[ZED Camera] Saving images from ZED camera using SDK API is very slow

I am using Jetson nano with Stereolabs ZED Camera on our porject. I have a Python script using SDK Python API and I am reading images from ZED. I know from API documentation, that grabbing image takes about 1/FPS, thats ok. But problem is, when I obtain image and I save it to memory, which takes too long for me (10+ ms for VGA, 40+ ms for 720p, 90+ ms for 1080p). This effectively limits FPS for 720p to less than 25 FPS, not even considering any image processing. I tried to save it as numpy array, which is almost twice faster, but resulting files are too big, since it is uncompressed.

Goal is to save image data with timestamps to some memory, so they can be later used. Ideally with 50-60 FPS.
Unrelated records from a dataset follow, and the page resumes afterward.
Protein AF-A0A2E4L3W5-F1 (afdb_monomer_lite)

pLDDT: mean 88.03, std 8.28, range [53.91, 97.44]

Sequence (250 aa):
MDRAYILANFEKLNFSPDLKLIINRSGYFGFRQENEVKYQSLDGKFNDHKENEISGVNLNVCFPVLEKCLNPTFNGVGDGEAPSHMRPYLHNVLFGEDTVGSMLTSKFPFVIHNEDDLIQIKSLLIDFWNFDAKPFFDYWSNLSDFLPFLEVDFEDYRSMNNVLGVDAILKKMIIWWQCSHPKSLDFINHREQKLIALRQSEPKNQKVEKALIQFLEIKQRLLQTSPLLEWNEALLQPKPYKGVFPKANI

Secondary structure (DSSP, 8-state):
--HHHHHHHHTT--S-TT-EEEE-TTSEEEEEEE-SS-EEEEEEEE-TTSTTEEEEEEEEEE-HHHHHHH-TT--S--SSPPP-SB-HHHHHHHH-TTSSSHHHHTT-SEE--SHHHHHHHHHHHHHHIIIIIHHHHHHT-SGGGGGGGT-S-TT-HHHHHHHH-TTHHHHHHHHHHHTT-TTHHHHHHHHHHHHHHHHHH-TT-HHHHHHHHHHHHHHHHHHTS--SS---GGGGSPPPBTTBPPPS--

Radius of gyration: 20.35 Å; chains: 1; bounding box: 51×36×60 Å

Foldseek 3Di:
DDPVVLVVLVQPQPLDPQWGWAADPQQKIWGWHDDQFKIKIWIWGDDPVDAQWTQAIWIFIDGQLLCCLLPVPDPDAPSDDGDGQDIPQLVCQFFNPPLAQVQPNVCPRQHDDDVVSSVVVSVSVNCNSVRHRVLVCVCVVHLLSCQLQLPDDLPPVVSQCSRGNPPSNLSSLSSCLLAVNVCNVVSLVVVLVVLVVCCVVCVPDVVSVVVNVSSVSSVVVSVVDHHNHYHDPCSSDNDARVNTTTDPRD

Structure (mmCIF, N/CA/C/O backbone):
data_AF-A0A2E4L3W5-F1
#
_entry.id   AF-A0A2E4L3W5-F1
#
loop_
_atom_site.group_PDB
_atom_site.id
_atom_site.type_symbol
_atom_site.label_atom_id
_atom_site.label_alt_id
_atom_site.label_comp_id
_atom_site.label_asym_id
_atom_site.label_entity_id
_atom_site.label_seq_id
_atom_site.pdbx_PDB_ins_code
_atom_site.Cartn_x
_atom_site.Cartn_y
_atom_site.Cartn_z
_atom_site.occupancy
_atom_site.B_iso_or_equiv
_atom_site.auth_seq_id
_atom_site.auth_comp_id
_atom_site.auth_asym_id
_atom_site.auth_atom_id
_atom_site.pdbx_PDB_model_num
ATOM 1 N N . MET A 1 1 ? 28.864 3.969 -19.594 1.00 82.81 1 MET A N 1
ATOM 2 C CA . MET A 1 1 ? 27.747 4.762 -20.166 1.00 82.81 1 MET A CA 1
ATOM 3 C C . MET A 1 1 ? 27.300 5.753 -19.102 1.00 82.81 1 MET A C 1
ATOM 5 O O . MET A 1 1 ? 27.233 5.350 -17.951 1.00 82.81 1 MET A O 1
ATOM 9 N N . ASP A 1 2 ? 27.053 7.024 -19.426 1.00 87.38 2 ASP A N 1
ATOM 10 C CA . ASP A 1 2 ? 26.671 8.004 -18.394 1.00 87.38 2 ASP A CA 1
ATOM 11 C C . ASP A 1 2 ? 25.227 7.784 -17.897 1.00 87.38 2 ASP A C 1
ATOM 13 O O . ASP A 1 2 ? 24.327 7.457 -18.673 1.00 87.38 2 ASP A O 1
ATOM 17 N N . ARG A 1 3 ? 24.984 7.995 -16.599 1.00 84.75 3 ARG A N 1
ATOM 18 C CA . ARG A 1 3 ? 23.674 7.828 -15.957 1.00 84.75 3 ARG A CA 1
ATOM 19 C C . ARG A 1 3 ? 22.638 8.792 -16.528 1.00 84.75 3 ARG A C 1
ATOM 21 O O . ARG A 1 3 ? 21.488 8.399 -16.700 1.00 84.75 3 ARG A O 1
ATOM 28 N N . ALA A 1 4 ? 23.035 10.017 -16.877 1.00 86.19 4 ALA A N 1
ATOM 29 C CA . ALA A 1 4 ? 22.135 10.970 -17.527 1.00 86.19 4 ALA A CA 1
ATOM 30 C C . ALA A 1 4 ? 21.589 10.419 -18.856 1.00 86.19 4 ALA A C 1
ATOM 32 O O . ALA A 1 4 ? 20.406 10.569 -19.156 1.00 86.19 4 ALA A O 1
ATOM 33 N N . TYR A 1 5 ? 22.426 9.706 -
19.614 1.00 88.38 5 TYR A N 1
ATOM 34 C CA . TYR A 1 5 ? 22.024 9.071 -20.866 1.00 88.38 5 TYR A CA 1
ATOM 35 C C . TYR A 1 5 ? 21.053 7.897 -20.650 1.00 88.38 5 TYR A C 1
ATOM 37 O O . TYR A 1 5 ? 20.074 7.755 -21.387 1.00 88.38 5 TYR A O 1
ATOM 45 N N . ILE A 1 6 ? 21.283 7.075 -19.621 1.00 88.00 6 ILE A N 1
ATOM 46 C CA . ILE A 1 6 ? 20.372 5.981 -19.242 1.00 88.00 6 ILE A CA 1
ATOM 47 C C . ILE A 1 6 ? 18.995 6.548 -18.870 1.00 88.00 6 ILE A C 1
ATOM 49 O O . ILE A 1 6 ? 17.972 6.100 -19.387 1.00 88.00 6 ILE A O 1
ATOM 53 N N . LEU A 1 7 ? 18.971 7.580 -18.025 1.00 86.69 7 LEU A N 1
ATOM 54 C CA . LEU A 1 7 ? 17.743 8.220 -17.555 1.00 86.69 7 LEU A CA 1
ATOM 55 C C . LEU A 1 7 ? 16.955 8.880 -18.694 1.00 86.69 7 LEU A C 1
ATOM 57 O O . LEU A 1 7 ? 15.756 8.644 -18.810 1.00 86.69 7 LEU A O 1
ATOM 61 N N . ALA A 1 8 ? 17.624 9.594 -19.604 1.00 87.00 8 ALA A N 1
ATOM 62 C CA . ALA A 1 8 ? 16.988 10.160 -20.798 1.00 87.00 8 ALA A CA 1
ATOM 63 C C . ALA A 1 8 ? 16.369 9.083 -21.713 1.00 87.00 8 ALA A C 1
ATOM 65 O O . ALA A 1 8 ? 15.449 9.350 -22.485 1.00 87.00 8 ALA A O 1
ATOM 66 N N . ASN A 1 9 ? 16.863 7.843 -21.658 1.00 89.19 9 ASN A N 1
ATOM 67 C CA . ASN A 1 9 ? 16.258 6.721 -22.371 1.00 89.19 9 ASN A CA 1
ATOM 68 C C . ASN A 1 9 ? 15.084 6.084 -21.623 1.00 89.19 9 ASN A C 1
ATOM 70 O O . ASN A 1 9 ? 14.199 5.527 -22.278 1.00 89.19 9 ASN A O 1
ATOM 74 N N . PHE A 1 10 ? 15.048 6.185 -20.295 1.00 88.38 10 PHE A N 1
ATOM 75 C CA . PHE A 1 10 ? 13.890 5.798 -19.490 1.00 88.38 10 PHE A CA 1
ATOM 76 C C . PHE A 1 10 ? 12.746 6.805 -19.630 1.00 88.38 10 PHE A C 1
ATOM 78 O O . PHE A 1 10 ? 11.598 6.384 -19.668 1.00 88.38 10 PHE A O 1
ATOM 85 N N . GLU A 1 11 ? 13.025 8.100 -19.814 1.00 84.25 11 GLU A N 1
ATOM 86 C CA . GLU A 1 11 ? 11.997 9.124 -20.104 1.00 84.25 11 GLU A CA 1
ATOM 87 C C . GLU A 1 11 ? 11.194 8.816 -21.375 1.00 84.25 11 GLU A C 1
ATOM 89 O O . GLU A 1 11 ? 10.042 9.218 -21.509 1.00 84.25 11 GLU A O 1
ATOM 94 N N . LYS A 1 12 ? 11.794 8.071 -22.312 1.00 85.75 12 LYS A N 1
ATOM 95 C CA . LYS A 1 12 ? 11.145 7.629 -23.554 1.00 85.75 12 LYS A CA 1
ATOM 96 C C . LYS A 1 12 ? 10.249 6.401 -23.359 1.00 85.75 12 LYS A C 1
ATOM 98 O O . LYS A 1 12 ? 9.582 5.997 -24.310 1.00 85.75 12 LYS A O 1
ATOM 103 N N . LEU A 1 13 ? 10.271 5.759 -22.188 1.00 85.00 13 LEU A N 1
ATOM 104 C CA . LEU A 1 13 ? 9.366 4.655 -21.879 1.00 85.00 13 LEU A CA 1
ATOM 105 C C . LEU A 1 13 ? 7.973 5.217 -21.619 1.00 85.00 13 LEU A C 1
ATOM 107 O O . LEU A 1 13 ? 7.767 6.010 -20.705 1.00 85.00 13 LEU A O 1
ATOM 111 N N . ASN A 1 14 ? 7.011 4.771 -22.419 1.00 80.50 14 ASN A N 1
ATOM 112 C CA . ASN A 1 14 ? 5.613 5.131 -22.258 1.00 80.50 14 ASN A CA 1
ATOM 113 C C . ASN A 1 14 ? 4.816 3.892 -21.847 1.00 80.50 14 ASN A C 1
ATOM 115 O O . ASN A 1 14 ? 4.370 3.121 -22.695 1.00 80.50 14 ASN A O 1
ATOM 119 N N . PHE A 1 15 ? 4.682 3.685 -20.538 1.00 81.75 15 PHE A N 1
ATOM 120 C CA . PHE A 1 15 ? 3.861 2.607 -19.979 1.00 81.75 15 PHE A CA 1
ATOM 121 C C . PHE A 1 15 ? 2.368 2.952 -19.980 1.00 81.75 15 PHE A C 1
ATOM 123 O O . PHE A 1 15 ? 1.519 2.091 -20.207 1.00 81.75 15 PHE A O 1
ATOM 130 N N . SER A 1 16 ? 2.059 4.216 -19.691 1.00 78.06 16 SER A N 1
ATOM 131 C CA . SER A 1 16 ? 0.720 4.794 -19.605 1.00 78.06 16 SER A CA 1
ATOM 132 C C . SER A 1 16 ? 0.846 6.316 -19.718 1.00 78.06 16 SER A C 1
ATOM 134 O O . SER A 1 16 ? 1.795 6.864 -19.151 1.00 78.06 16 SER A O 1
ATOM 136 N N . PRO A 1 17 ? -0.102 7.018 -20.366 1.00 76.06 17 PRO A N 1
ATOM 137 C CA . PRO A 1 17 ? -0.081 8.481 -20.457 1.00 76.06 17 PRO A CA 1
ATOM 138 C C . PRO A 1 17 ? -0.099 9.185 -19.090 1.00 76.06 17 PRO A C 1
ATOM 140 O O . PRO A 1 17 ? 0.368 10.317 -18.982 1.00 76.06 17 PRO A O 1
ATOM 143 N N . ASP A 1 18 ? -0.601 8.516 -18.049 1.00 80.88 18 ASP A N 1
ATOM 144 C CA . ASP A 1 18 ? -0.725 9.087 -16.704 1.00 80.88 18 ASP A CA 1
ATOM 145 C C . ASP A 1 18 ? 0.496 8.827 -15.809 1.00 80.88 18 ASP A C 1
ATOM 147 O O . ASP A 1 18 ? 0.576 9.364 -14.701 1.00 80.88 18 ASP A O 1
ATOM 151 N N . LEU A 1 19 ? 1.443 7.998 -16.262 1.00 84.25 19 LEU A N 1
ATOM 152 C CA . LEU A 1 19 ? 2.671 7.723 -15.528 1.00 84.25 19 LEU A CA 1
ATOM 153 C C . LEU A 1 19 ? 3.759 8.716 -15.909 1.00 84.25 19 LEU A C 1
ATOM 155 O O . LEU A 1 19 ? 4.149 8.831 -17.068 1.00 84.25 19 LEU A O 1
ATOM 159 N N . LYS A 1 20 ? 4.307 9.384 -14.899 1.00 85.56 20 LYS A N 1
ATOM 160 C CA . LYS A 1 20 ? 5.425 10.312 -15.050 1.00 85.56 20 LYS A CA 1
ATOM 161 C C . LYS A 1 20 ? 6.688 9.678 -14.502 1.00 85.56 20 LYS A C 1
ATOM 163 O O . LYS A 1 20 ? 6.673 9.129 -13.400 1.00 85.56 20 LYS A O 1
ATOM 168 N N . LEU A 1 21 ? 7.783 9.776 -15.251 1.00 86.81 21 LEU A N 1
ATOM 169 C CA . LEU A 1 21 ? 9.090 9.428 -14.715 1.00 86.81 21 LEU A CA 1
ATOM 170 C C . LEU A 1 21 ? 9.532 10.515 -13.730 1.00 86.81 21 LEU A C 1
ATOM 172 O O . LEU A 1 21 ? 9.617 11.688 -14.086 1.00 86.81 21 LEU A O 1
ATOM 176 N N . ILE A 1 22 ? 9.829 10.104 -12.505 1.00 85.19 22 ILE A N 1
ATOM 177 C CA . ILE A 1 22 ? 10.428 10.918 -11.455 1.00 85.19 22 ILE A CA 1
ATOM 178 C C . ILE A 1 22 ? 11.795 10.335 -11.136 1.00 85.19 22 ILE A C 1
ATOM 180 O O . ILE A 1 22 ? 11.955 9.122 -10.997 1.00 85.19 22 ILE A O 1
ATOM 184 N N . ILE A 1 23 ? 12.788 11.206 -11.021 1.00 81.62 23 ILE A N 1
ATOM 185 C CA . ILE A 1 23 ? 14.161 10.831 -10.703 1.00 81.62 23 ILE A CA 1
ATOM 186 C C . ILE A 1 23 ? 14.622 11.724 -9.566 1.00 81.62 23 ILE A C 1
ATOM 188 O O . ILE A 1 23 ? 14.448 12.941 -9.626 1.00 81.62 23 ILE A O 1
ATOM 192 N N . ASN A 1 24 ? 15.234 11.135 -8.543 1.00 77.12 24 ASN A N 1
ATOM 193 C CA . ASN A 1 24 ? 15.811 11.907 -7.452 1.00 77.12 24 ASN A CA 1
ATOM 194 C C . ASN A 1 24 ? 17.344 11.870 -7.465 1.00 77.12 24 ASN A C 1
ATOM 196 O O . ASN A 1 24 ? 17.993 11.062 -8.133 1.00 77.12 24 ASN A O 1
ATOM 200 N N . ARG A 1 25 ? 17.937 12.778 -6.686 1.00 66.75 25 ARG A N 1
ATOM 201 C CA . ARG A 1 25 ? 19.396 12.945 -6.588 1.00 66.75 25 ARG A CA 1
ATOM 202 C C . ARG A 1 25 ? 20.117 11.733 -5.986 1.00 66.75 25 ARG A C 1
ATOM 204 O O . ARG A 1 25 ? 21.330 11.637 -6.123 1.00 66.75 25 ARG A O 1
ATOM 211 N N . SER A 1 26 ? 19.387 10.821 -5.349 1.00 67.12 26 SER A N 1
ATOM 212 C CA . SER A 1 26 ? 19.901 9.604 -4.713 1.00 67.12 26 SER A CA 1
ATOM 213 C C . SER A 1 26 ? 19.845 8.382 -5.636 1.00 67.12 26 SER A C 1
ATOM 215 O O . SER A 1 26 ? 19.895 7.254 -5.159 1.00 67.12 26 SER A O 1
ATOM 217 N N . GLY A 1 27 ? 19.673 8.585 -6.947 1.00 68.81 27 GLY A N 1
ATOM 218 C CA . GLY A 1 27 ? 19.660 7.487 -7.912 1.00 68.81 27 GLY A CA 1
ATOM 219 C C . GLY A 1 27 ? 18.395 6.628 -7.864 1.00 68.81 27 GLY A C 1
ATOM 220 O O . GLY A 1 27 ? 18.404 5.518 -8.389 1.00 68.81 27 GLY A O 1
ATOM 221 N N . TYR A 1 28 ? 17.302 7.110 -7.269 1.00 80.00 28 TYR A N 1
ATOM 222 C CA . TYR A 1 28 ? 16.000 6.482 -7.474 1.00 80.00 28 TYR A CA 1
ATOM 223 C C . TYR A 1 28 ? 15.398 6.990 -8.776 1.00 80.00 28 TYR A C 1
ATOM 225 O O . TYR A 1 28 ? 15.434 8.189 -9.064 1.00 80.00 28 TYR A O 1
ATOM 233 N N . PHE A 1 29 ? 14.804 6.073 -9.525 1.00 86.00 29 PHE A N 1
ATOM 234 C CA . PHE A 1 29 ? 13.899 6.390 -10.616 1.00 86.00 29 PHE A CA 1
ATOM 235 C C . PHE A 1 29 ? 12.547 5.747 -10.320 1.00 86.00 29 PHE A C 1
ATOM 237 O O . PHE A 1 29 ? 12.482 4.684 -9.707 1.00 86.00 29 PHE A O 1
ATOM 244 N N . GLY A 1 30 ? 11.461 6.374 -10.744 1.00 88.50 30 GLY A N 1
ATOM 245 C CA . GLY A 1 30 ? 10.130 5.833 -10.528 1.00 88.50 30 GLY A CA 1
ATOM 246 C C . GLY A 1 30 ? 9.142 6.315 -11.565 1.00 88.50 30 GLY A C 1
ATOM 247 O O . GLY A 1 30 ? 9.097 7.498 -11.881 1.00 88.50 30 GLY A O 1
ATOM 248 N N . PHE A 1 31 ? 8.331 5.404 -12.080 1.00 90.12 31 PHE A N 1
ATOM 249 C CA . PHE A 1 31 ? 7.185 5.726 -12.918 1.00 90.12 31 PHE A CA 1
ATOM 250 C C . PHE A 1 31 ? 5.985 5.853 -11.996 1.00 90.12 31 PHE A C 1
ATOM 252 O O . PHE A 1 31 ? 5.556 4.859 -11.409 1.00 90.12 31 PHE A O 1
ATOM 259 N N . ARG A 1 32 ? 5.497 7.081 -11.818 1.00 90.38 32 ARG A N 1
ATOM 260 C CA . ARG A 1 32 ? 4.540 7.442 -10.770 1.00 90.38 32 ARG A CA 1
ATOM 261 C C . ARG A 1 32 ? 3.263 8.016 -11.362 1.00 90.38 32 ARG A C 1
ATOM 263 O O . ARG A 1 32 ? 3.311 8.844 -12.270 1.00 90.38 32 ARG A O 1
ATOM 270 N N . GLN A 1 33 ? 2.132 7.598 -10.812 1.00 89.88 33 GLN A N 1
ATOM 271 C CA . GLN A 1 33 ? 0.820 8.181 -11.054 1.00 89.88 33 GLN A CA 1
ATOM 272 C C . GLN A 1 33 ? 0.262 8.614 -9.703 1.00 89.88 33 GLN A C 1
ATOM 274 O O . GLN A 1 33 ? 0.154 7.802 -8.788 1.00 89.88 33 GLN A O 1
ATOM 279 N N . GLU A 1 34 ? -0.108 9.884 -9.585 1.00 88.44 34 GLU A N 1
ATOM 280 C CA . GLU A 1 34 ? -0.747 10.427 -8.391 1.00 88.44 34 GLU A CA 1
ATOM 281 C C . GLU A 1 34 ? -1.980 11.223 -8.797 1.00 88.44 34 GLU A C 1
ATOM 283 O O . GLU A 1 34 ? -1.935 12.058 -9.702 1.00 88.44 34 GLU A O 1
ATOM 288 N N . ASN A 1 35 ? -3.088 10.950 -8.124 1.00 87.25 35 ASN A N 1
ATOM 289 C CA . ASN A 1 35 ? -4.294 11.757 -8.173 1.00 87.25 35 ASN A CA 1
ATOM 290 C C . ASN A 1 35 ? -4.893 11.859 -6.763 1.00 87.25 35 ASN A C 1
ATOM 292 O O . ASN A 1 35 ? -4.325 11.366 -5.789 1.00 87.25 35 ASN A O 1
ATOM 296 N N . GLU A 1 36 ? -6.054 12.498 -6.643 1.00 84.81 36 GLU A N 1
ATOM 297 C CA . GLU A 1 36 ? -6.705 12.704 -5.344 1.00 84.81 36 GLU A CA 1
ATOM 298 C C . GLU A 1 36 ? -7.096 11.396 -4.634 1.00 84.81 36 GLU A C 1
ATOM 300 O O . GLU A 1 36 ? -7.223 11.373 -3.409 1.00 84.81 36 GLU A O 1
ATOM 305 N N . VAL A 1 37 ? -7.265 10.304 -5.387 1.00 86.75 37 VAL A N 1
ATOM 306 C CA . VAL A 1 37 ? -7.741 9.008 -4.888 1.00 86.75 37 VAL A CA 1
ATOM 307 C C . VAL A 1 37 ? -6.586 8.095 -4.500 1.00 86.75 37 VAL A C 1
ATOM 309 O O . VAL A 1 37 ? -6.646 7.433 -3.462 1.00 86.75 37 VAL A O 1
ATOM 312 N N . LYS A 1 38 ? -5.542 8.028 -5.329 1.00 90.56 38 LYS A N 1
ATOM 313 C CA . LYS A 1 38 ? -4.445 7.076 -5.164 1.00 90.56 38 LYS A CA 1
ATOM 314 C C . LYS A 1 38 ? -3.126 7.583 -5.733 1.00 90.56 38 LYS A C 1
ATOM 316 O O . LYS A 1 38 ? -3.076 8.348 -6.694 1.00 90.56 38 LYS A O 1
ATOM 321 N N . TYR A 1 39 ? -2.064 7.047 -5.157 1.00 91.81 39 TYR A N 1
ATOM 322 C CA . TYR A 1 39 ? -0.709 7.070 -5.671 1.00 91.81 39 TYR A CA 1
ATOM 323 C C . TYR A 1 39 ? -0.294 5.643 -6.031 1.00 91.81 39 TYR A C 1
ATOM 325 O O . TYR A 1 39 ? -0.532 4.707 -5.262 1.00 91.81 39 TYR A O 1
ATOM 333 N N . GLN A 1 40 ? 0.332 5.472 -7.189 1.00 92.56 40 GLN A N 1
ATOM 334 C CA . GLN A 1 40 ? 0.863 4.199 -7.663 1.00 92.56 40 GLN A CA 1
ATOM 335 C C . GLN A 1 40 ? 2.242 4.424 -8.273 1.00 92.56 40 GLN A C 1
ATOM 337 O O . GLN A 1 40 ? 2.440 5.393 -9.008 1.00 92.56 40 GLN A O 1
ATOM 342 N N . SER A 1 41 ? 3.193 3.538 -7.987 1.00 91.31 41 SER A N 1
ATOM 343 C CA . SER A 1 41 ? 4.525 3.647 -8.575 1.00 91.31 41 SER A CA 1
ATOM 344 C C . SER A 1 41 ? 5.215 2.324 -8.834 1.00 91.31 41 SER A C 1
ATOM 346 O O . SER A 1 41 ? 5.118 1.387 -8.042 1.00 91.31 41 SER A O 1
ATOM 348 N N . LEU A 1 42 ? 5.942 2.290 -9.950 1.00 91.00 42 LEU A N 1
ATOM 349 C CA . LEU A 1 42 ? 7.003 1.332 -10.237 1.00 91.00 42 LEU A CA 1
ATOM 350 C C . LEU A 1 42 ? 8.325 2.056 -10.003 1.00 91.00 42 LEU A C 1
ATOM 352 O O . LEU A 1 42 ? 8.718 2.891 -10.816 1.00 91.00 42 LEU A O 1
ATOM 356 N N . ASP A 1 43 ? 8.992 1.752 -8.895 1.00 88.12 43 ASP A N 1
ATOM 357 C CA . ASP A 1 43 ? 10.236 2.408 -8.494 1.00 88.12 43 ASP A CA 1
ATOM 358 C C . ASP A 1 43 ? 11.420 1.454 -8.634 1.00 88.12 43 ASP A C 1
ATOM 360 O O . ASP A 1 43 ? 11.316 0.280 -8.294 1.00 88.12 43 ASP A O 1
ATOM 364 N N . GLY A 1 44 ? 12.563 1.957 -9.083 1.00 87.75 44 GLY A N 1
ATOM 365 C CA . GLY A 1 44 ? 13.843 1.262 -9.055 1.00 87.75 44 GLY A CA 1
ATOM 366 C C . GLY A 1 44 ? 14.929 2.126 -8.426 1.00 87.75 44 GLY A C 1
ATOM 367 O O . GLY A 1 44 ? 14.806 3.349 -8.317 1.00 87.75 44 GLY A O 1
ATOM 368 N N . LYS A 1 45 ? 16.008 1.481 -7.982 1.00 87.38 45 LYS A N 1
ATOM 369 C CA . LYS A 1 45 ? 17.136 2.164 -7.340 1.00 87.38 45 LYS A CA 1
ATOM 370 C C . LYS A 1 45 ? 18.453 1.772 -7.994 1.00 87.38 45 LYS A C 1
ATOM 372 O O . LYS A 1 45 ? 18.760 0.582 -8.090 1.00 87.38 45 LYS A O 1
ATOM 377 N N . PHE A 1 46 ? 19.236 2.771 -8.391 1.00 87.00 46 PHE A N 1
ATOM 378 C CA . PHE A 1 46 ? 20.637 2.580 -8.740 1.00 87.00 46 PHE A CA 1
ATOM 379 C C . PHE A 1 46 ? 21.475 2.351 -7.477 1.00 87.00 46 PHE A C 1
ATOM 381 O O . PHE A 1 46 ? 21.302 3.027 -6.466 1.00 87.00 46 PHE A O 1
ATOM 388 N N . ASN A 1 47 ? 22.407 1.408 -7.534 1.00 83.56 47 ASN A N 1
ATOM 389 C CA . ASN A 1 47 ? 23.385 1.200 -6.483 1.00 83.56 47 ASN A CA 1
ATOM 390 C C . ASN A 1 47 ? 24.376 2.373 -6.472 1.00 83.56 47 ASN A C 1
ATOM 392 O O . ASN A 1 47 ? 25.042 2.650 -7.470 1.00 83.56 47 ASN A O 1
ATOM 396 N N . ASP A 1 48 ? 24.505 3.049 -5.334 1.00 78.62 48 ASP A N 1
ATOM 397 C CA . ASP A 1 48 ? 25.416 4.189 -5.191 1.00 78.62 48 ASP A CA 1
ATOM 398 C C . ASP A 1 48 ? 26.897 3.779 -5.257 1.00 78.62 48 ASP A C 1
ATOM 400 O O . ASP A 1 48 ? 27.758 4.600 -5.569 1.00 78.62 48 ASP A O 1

I am not expert on Jetson nor ZED SDK so I would appreciate any tips and reccomendation, how to deal with this problem. Thanks in advance!

Python code for measuring saving time:

#!/usr/bin/env python3

import pyzed.sl as sl
import time
import numpy as np

init = sl.InitParameters()
camera = sl.Camera()
if not camera.is_opened():
    print("Opening ZED Camera...")
status = camera.open(init)
if status != sl.ERROR_CODE.SUCCESS:

mat = sl.Mat()

runtime = sl.RuntimeParameters()

init = sl.InitParameters()
init.camera_resolution = sl.RESOLUTION.RESOLUTION_VGA
#init.camera_resolution = sl.RESOLUTION.RESOLUTION_HD720
#init.camera_resolution = sl.RESOLUTION.RESOLUTION_HD1080
init.camera_linux_id = 0
init.camera_fps = 60  # The framerate is lowered to avoid any USB3 bandwidth issues

camera = sl.Camera()
cam_status = camera.open(init)

mat = sl.Mat()

while True:
    # Obtain camera image and get timestamps
    t1 = time.process_time()
    err = camera.grab(runtime)

    # If grabbing image successfull, save to buffer
    if err == sl.ERROR_CODE.SUCCESS:
        camera.retrieve_image(mat, sl.VIEW.VIEW_SIDE_BY_SIDE)
        img = mat.get_data()

        img_name = 'images/filename_{}.jpg'.format(time.time())

        # Saving as numpy array
        # t2 = time.process_time()
        # np.save(img_name, img)
        # print("np.save took {} ms".format((time.process_time()-t2)*1e3))
        t1 = time.process_time()
        countdown = 5
        while img != sl.ERROR_CODE.SUCCESS or countdown > 0:
            img = mat.write(img_name)
            countdown -= 1
            if img == sl.ERROR_CODE.SUCCESS:

        print("Saving file took {} ms".format((time.process_time()-t1)*1e3))

Does boost the system performance by jetson_clocks help on this?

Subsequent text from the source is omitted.